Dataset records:
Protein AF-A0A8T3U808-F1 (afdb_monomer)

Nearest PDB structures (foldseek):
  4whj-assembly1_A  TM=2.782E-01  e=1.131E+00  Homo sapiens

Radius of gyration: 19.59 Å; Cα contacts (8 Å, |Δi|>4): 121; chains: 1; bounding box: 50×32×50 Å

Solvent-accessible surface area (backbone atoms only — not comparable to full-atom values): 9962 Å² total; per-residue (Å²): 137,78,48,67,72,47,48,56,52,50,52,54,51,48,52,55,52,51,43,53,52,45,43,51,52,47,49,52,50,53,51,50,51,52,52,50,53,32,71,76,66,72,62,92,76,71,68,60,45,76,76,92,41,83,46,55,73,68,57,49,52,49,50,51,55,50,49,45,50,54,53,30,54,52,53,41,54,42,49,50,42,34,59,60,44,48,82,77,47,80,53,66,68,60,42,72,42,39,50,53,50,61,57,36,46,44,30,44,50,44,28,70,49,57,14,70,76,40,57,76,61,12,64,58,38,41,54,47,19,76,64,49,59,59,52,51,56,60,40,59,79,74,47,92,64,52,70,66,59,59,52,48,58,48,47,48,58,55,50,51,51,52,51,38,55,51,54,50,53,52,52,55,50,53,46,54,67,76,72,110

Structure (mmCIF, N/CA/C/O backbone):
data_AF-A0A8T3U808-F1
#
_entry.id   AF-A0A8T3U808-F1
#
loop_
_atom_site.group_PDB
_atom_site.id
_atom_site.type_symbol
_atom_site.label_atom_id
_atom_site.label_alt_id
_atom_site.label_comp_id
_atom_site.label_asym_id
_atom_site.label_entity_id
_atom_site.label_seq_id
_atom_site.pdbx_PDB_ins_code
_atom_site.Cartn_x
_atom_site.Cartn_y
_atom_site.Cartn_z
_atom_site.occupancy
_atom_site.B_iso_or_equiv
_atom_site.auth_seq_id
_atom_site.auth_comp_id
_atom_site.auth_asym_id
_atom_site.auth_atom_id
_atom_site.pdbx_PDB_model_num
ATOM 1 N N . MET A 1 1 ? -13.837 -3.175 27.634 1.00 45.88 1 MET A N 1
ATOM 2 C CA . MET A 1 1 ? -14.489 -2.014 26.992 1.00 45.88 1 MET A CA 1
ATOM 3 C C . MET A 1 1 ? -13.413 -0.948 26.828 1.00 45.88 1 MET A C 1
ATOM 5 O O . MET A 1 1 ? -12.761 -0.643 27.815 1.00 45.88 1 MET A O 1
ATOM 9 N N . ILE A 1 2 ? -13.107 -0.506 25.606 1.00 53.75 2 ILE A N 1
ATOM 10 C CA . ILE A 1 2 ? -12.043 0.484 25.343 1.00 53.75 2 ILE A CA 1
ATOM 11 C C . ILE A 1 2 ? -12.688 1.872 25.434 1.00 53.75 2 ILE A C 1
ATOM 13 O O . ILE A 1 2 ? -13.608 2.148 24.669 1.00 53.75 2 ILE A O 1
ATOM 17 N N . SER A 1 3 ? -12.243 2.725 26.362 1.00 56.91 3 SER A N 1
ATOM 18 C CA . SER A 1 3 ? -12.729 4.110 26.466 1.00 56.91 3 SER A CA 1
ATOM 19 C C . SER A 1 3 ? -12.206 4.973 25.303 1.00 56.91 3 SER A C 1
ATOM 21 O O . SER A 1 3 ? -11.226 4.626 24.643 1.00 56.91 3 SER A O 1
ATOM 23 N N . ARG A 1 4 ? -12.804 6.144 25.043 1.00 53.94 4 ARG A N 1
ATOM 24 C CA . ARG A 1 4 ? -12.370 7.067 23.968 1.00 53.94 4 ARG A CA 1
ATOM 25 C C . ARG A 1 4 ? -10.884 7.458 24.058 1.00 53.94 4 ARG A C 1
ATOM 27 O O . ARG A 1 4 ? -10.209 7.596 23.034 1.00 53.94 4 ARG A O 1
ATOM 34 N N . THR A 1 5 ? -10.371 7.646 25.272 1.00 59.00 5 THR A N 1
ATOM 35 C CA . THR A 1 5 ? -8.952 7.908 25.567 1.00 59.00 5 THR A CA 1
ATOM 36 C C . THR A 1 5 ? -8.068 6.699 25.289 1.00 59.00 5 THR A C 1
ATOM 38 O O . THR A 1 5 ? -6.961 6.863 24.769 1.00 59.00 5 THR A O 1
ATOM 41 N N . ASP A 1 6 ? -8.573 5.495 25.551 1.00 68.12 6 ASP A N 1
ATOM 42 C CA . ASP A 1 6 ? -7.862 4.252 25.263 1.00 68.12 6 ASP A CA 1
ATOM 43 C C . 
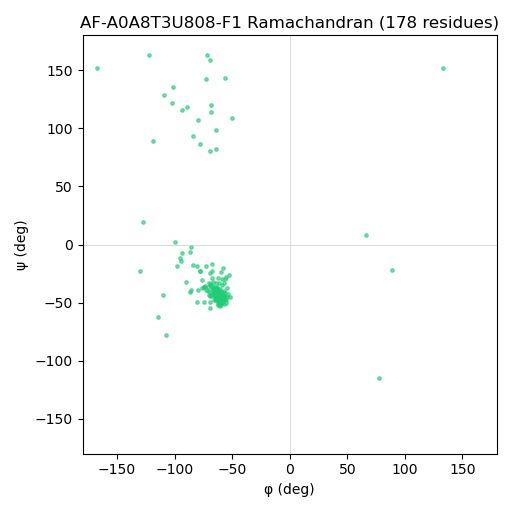ASP A 1 6 ? -7.840 3.956 23.765 1.00 68.12 6 ASP A C 1
ATOM 45 O O . ASP A 1 6 ? -6.807 3.530 23.266 1.00 68.12 6 ASP A O 1
ATOM 49 N N . TYR A 1 7 ? -8.902 4.276 23.012 1.00 70.75 7 TYR A N 1
ATOM 50 C CA . TYR A 1 7 ? -8.948 4.065 21.560 1.00 70.75 7 TYR A CA 1
ATOM 51 C C . TYR A 1 7 ? -7.879 4.886 20.827 1.00 70.75 7 TYR A C 1
ATOM 53 O O . TYR A 1 7 ? -7.158 4.354 19.988 1.00 70.75 7 TYR A O 1
ATOM 61 N N . LYS A 1 8 ? -7.703 6.169 21.176 1.00 72.69 8 LYS A N 1
ATOM 62 C CA . LYS A 1 8 ? -6.651 7.014 20.577 1.00 72.69 8 LYS A CA 1
ATOM 63 C C . LYS A 1 8 ? -5.240 6.525 20.918 1.00 72.69 8 LYS A C 1
ATOM 65 O O . LYS A 1 8 ? -4.370 6.519 20.048 1.00 72.69 8 LYS A O 1
ATOM 70 N
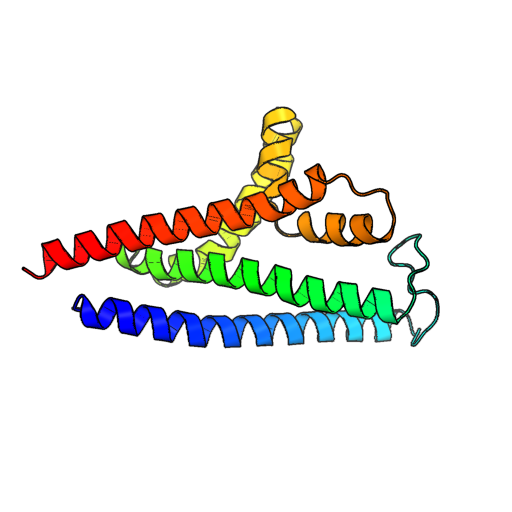 N . LYS A 1 9 ? -5.001 6.132 22.176 1.00 76.81 9 LYS A N 1
ATOM 71 C CA . LYS A 1 9 ? -3.702 5.591 22.619 1.00 76.81 9 LYS A CA 1
ATOM 72 C C . LYS A 1 9 ? -3.402 4.246 21.955 1.00 76.81 9 LYS A C 1
ATOM 74 O O . LYS A 1 9 ? -2.294 4.051 21.463 1.00 76.81 9 LYS A O 1
ATOM 79 N N . TYR A 1 10 ? -4.399 3.368 21.888 1.00 77.06 10 TYR A N 1
ATOM 80 C CA . TYR A 1 10 ? -4.353 2.082 21.200 1.00 77.06 10 TYR A CA 1
ATOM 81 C C . TYR A 1 10 ? -3.993 2.256 19.724 1.00 77.06 10 TYR A C 1
ATOM 83 O O . TYR A 1 10 ? -3.019 1.670 19.262 1.00 77.06 10 TYR A O 1
ATOM 91 N N . LEU A 1 11 ? -4.701 3.140 19.015 1.00 77.44 11 LEU A N 1
ATOM 92 C CA . LEU A 1 11 ? -4.475 3.384 17.592 1.00 77.44 11 LEU A CA 1
ATOM 93 C C . LEU A 1 11 ? -3.069 3.938 17.323 1.00 77.44 11 LEU A C 1
ATOM 95 O O . LEU A 1 11 ? -2.385 3.465 16.425 1.00 77.44 11 LEU A O 1
ATOM 99 N N . LYS A 1 12 ? -2.592 4.878 18.152 1.00 82.06 12 LYS A N 1
ATOM 100 C CA . LYS A 1 12 ? -1.221 5.406 18.060 1.00 82.06 12 LYS A CA 1
ATOM 101 C C . LYS A 1 12 ? -0.158 4.324 18.287 1.00 82.06 12 LYS A C 1
ATOM 103 O O . LYS A 1 12 ? 0.869 4.325 17.612 1.00 82.06 12 LYS A O 1
ATOM 108 N N . SER A 1 13 ? -0.383 3.426 19.247 1.00 80.94 13 SER A N 1
ATOM 109 C CA . SER A 1 13 ? 0.540 2.327 19.540 1.00 80.94 13 SER A CA 1
ATOM 110 C C . SER A 1 13 ? 0.596 1.318 18.396 1.00 80.94 13 SER A C 1
ATOM 112 O O . SER A 1 13 ? 1.689 0.913 18.008 1.00 80.94 13 SER A O 1
ATOM 114 N N . ILE A 1 14 ? -0.563 0.949 17.843 1.00 81.25 14 ILE A N 1
ATOM 115 C CA . ILE A 1 14 ? -0.658 0.038 16.698 1.00 81.25 14 ILE A CA 1
ATOM 116 C C . ILE A 1 14 ? 0.005 0.649 15.474 1.00 81.25 14 ILE A C 1
ATOM 118 O O . ILE A 1 14 ? 0.868 0.013 14.892 1.00 81.25 14 ILE A O 1
ATOM 122 N N . LEU A 1 15 ? -0.299 1.909 15.156 1.00 83.50 15 LEU A N 1
ATOM 123 C CA . LEU A 1 15 ? 0.298 2.611 14.022 1.00 83.50 15 LEU A CA 1
ATOM 124 C C . LEU A 1 15 ? 1.828 2.588 14.085 1.00 83.50 15 LEU A C 1
ATOM 126 O O . LEU A 1 15 ? 2.492 2.272 13.103 1.00 83.50 15 LEU A O 1
ATOM 130 N N . LYS A 1 16 ? 2.415 2.863 15.256 1.00 83.56 16 LYS A N 1
ATOM 131 C CA . LYS A 1 16 ? 3.874 2.828 15.427 1.00 83.56 16 LYS A CA 1
ATOM 132 C C . LYS A 1 16 ? 4.450 1.411 15.305 1.00 83.56 16 LYS A C 1
ATOM 134 O O . LYS A 1 16 ? 5.507 1.243 14.707 1.00 83.56 16 LYS A O 1
ATOM 139 N N . ALA A 1 17 ? 3.794 0.415 15.897 1.00 83.88 17 ALA A N 1
ATOM 140 C CA . ALA A 1 17 ? 4.273 -0.965 15.870 1.00 83.88 17 ALA A CA 1
ATOM 141 C C . ALA A 1 17 ? 4.170 -1.572 14.463 1.00 83.88 17 ALA A C 1
ATOM 143 O O . ALA A 1 17 ? 5.160 -2.088 13.945 1.00 83.88 17 ALA A O 1
ATOM 144 N N . ASP A 1 18 ? 3.005 -1.441 13.831 1.00 83.94 18 ASP A N 1
ATOM 145 C CA . ASP A 1 18 ? 2.724 -1.992 12.508 1.00 83.94 18 ASP A CA 1
ATOM 146 C C . ASP A 1 18 ? 3.554 -1.285 11.432 1.00 83.94 18 ASP A C 1
ATOM 148 O O . ASP A 1 18 ? 4.088 -1.953 10.552 1.00 83.94 18 ASP A O 1
ATOM 152 N N . SER A 1 19 ? 3.757 0.037 11.524 1.00 85.69 19 SER A N 1
ATOM 153 C CA . SER A 1 19 ? 4.618 0.760 10.573 1.00 85.69 19 SER A CA 1
ATOM 154 C C . SER A 1 19 ? 6.070 0.297 10.605 1.00 85.69 19 SER A C 1
ATOM 156 O O . SER A 1 19 ? 6.645 0.040 9.548 1.00 85.69 19 SER A O 1
ATOM 158 N N . LEU A 1 20 ? 6.655 0.136 11.796 1.00 87.50 20 LEU A N 1
ATOM 159 C CA . LEU A 1 20 ? 8.014 -0.389 11.936 1.00 87.50 20 LEU A CA 1
ATOM 160 C C . LEU A 1 20 ? 8.103 -1.829 11.429 1.00 87.50 20 LEU A C 1
ATOM 162 O O . LEU A 1 20 ? 9.012 -2.151 10.668 1.00 87.50 20 LEU A O 1
ATOM 166 N N . TYR A 1 21 ? 7.143 -2.675 11.807 1.00 87.62 21 TYR A N 1
ATOM 167 C CA . TYR A 1 21 ? 7.107 -4.071 11.384 1.00 87.62 21 TYR A CA 1
ATOM 168 C C . TYR A 1 21 ? 7.006 -4.209 9.860 1.00 87.62 21 TYR A C 1
ATOM 170 O O . TYR A 1 21 ? 7.800 -4.926 9.251 1.00 87.62 21 TYR A O 1
ATOM 178 N N . ILE A 1 22 ? 6.069 -3.492 9.233 1.00 88.38 22 ILE A N 1
ATOM 179 C CA . ILE A 1 22 ? 5.866 -3.512 7.782 1.00 88.38 22 ILE A CA 1
ATOM 180 C C . ILE A 1 22 ? 7.113 -2.993 7.074 1.00 88.38 22 ILE A C 1
ATOM 182 O O . ILE A 1 22 ? 7.610 -3.667 6.177 1.00 88.38 22 ILE A O 1
ATOM 186 N N . LEU A 1 23 ? 7.666 -1.854 7.502 1.00 88.06 23 LEU A N 1
ATOM 187 C CA . LEU A 1
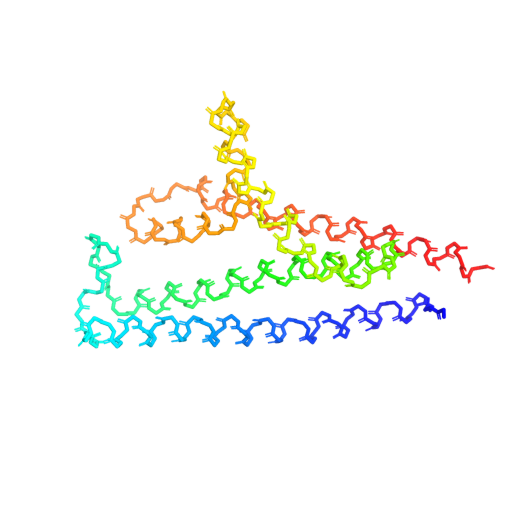 23 ? 8.876 -1.294 6.901 1.00 88.06 23 LEU A CA 1
ATOM 188 C C . LEU A 1 23 ? 10.043 -2.291 6.954 1.00 88.06 23 LEU A C 1
ATOM 190 O O . LEU A 1 23 ? 10.724 -2.498 5.948 1.00 88.06 23 LEU A O 1
ATOM 194 N N . SER A 1 24 ? 10.253 -2.950 8.097 1.00 87.25 24 SER A N 1
ATOM 195 C CA . SER A 1 24 ? 11.275 -3.990 8.233 1.00 87.25 24 SER A CA 1
ATOM 196 C C . SER A 1 24 ? 11.012 -5.173 7.301 1.00 87.25 24 SER A C 1
ATOM 198 O O . SER A 1 24 ? 11.915 -5.580 6.574 1.00 87.25 24 SER A O 1
ATOM 200 N N . MET A 1 25 ? 9.782 -5.693 7.261 1.00 88.19 25 MET A N 1
ATOM 201 C CA . MET A 1 25 ? 9.420 -6.830 6.407 1.00 88.19 25 MET A CA 1
ATOM 202 C C . MET A 1 25 ? 9.582 -6.516 4.918 1.00 88.19 25 MET A C 1
ATOM 204 O O . MET A 1 25 ? 10.134 -7.335 4.183 1.00 88.19 25 MET A O 1
ATOM 208 N N . VAL A 1 26 ? 9.151 -5.335 4.465 1.00 86.50 26 VAL A N 1
ATOM 209 C CA . VAL A 1 26 ? 9.309 -4.899 3.069 1.00 86.50 26 VAL A CA 1
ATOM 210 C C . VAL A 1 26 ? 10.786 -4.758 2.713 1.00 86.50 26 VAL A C 1
ATOM 212 O O . VAL A 1 26 ? 11.214 -5.274 1.682 1.00 86.50 26 VAL A O 1
ATOM 215 N N . THR A 1 27 ? 11.579 -4.130 3.584 1.00 85.69 27 THR A N 1
ATOM 216 C CA . THR A 1 27 ? 13.023 -3.951 3.365 1.00 85.69 27 THR A CA 1
ATOM 217 C C . THR A 1 27 ? 13.740 -5.298 3.262 1.00 85.69 27 THR A C 1
ATOM 219 O O . THR A 1 27 ? 14.486 -5.523 2.311 1.00 85.69 27 THR A O 1
ATOM 222 N N . ILE A 1 28 ? 13.471 -6.222 4.193 1.00 86.44 28 ILE A N 1
ATOM 223 C CA . ILE A 1 28 ? 14.045 -7.576 4.180 1.00 86.44 28 ILE A CA 1
ATOM 224 C C . ILE A 1 28 ? 13.619 -8.324 2.914 1.00 86.44 28 ILE A C 1
ATOM 226 O O . ILE A 1 28 ? 14.453 -8.940 2.258 1.00 86.44 28 ILE A O 1
ATOM 230 N N . SER A 1 29 ? 12.342 -8.248 2.536 1.00 83.75 29 SER A N 1
ATOM 231 C CA . SER A 1 29 ? 11.820 -8.945 1.354 1.00 83.75 29 SER A CA 1
ATOM 232 C C . SER A 1 29 ? 12.473 -8.445 0.066 1.00 83.75 29 SER A C 1
ATOM 234 O O . SER A 1 29 ? 12.889 -9.249 -0.762 1.00 83.75 29 SER A O 1
ATOM 236 N N . ILE A 1 30 ? 12.617 -7.127 -0.092 1.00 82.19 30 ILE A N 1
ATOM 237 C CA . ILE A 1 30 ? 13.280 -6.538 -1.261 1.00 82.19 30 ILE A CA 1
ATOM 238 C C . ILE A 1 30 ? 14.762 -6.907 -1.281 1.00 82.19 30 ILE A C 1
ATOM 240 O O . ILE A 1 30 ? 15.271 -7.296 -2.328 1.00 82.19 30 ILE A O 1
ATOM 244 N N . PHE A 1 31 ? 15.441 -6.886 -0.133 1.00 81.06 31 PHE A N 1
ATOM 245 C CA . PHE A 1 31 ? 16.826 -7.341 -0.044 1.00 81.06 31 PHE A CA 1
ATOM 246 C C . PHE A 1 31 ? 16.979 -8.816 -0.445 1.00 81.06 31 PHE A C 1
ATOM 248 O O . PHE A 1 31 ? 17.876 -9.155 -1.212 1.00 81.06 31 PHE A O 1
ATOM 255 N N . MET A 1 32 ? 16.070 -9.688 0.001 1.00 81.50 32 MET A N 1
ATOM 256 C CA . MET A 1 32 ? 16.051 -11.099 -0.395 1.00 81.50 32 MET A CA 1
ATOM 257 C C . MET A 1 32 ? 15.807 -11.276 -1.897 1.00 81.50 32 MET A C 1
ATOM 259 O O . MET A 1 32 ? 16.472 -12.098 -2.520 1.00 81.50 32 MET A O 1
ATOM 263 N N . ILE A 1 33 ? 14.901 -10.496 -2.499 1.00 78.88 33 ILE A N 1
ATOM 264 C CA . ILE A 1 33 ? 14.658 -10.512 -3.951 1.00 78.88 33 ILE A CA 1
ATOM 265 C C . ILE A 1 33 ? 15.921 -10.101 -4.713 1.00 78.88 33 ILE A C 1
ATOM 267 O O . ILE A 1 33 ? 16.292 -10.761 -5.682 1.00 78.88 33 ILE A O 1
ATOM 271 N N . LEU A 1 34 ? 16.609 -9.049 -4.262 1.00 75.31 34 LEU A N 1
ATOM 272 C CA . LEU A 1 34 ? 17.864 -8.595 -4.863 1.00 75.31 34 LEU A CA 1
ATOM 273 C C . LEU A 1 34 ? 18.967 -9.651 -4.738 1.00 75.31 34 LEU A C 1
ATOM 275 O O . LEU A 1 34 ? 19.667 -9.924 -5.710 1.00 75.31 34 LEU A O 1
ATOM 279 N N . LEU A 1 35 ? 19.089 -10.285 -3.570 1.00 75.94 35 LEU A N 1
ATOM 280 C CA . LEU A 1 35 ? 20.067 -11.340 -3.315 1.00 75.94 35 LEU A CA 1
ATOM 281 C C . LEU A 1 35 ? 19.790 -12.596 -4.155 1.00 75.94 35 LEU A C 1
ATOM 283 O O . LEU A 1 35 ? 20.716 -13.182 -4.710 1.00 75.94 35 LEU A O 1
ATOM 287 N N . LEU A 1 36 ? 18.522 -12.985 -4.314 1.00 73.94 36 LEU A N 1
ATOM 288 C CA . LEU A 1 36 ? 18.123 -14.068 -5.218 1.00 73.94 36 LEU A CA 1
ATOM 289 C C . LEU A 1 36 ? 18.418 -13.717 -6.679 1.00 73.94 36 LEU A C 1
ATOM 291 O O . LEU A 1 36 ? 18.995 -14.531 -7.397 1.00 73.94 36 LEU A O 1
ATOM 295 N N . GLY A 1 37 ? 18.076 -12.500 -7.109 1.00 66.38 37 GLY A N 1
ATOM 296 C CA . GLY A 1 37 ? 18.407 -12.004 -8.443 1.00 66.38 37 GLY A CA 1
ATOM 297 C C . GLY A 1 37 ? 19.912 -12.041 -8.708 1.00 66.38 37 GLY A C 1
ATOM 298 O O . GLY A 1 37 ? 20.341 -12.464 -9.781 1.00 66.38 37 GLY A O 1
ATOM 299 N N . PHE A 1 38 ? 20.717 -11.690 -7.705 1.00 70.44 38 PHE A N 1
ATOM 300 C CA . PHE A 1 38 ? 22.171 -11.785 -7.755 1.00 70.44 38 PHE A CA 1
ATOM 301 C C . PHE A 1 38 ? 22.660 -13.229 -7.924 1.00 70.44 38 PHE A C 1
ATOM 303 O O . PHE A 1 38 ? 23.433 -13.498 -8.840 1.00 70.44 38 PHE A O 1
ATOM 310 N N . ILE A 1 39 ? 22.188 -14.164 -7.093 1.00 73.75 39 ILE A N 1
ATOM 311 C CA . ILE A 1 39 ? 22.590 -15.580 -7.169 1.00 73.75 39 ILE A CA 1
ATOM 312 C C . ILE A 1 39 ? 22.268 -16.168 -8.548 1.00 73.75 39 ILE A C 1
ATOM 314 O O . ILE A 1 39 ? 23.076 -16.903 -9.108 1.00 73.75 39 ILE A O 1
ATOM 318 N N . VAL A 1 40 ? 21.099 -15.837 -9.101 1.00 73.50 40 VAL A N 1
ATOM 319 C CA . VAL A 1 40 ? 20.631 -16.389 -10.379 1.00 73.50 40 VAL A CA 1
ATOM 320 C C . VAL A 1 40 ? 21.367 -15.781 -11.577 1.00 73.50 40 VAL A C 1
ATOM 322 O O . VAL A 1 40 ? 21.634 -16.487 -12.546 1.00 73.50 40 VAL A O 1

__What is required__. Give back exactly the lines above, from the line containing "ATOM 81 C C" through the line containing "ATOM 115 C CA", with both end lines and nothing more.

__Response below__.
ATOM 81 C C . TYR A 1 10 ? -3.993 2.256 19.724 1.00 77.06 10 TYR A C 1
ATOM 83 O O . TYR A 1 10 ? -3.019 1.670 19.262 1.00 77.06 10 TYR A O 1
ATOM 91 N N . LEU A 1 11 ? -4.701 3.140 19.015 1.00 77.44 11 LEU A N 1
ATOM 92 C CA . LEU A 1 11 ? -4.475 3.384 17.592 1.00 77.44 11 LEU A CA 1
ATOM 93 C C . LEU A 1 11 ? -3.069 3.938 17.323 1.00 77.44 11 LEU A C 1
ATOM 95 O O . LEU A 1 11 ? -2.385 3.465 16.425 1.00 77.44 11 LEU A O 1
ATOM 99 N N . LYS A 1 12 ? -2.592 4.878 18.152 1.00 82.06 12 LYS A N 1
ATOM 100 C CA . LYS A 1 12 ? -1.221 5.406 18.060 1.00 82.06 12 LYS A CA 1
ATOM 101 C C . LYS A 1 12 ? -0.158 4.324 18.287 1.00 82.06 12 LYS A C 1
ATOM 103 O O . LYS A 1 12 ? 0.869 4.325 17.612 1.00 82.06 12 LYS A O 1
ATOM 108 N N . SER A 1 13 ? -0.383 3.426 19.247 1.00 80.94 13 SER A N 1
ATOM 109 C CA . SER A 1 13 ? 0.540 2.327 19.540 1.00 80.94 13 SER A CA 1
ATOM 110 C C . SER A 1 13 ? 0.596 1.318 18.396 1.00 80.94 13 SER A C 1
ATOM 112 O O . SER A 1 13 ? 1.689 0.913 18.008 1.00 80.94 13 SER A O 1
ATOM 114 N N . ILE A 1 14 ? -0.563 0.949 17.843 1.00 81.25 14 ILE A N 1
ATOM 115 C CA . ILE A 1 14 ? -0.658 0.038 16.698 1.00 81.25 14 ILE A CA 1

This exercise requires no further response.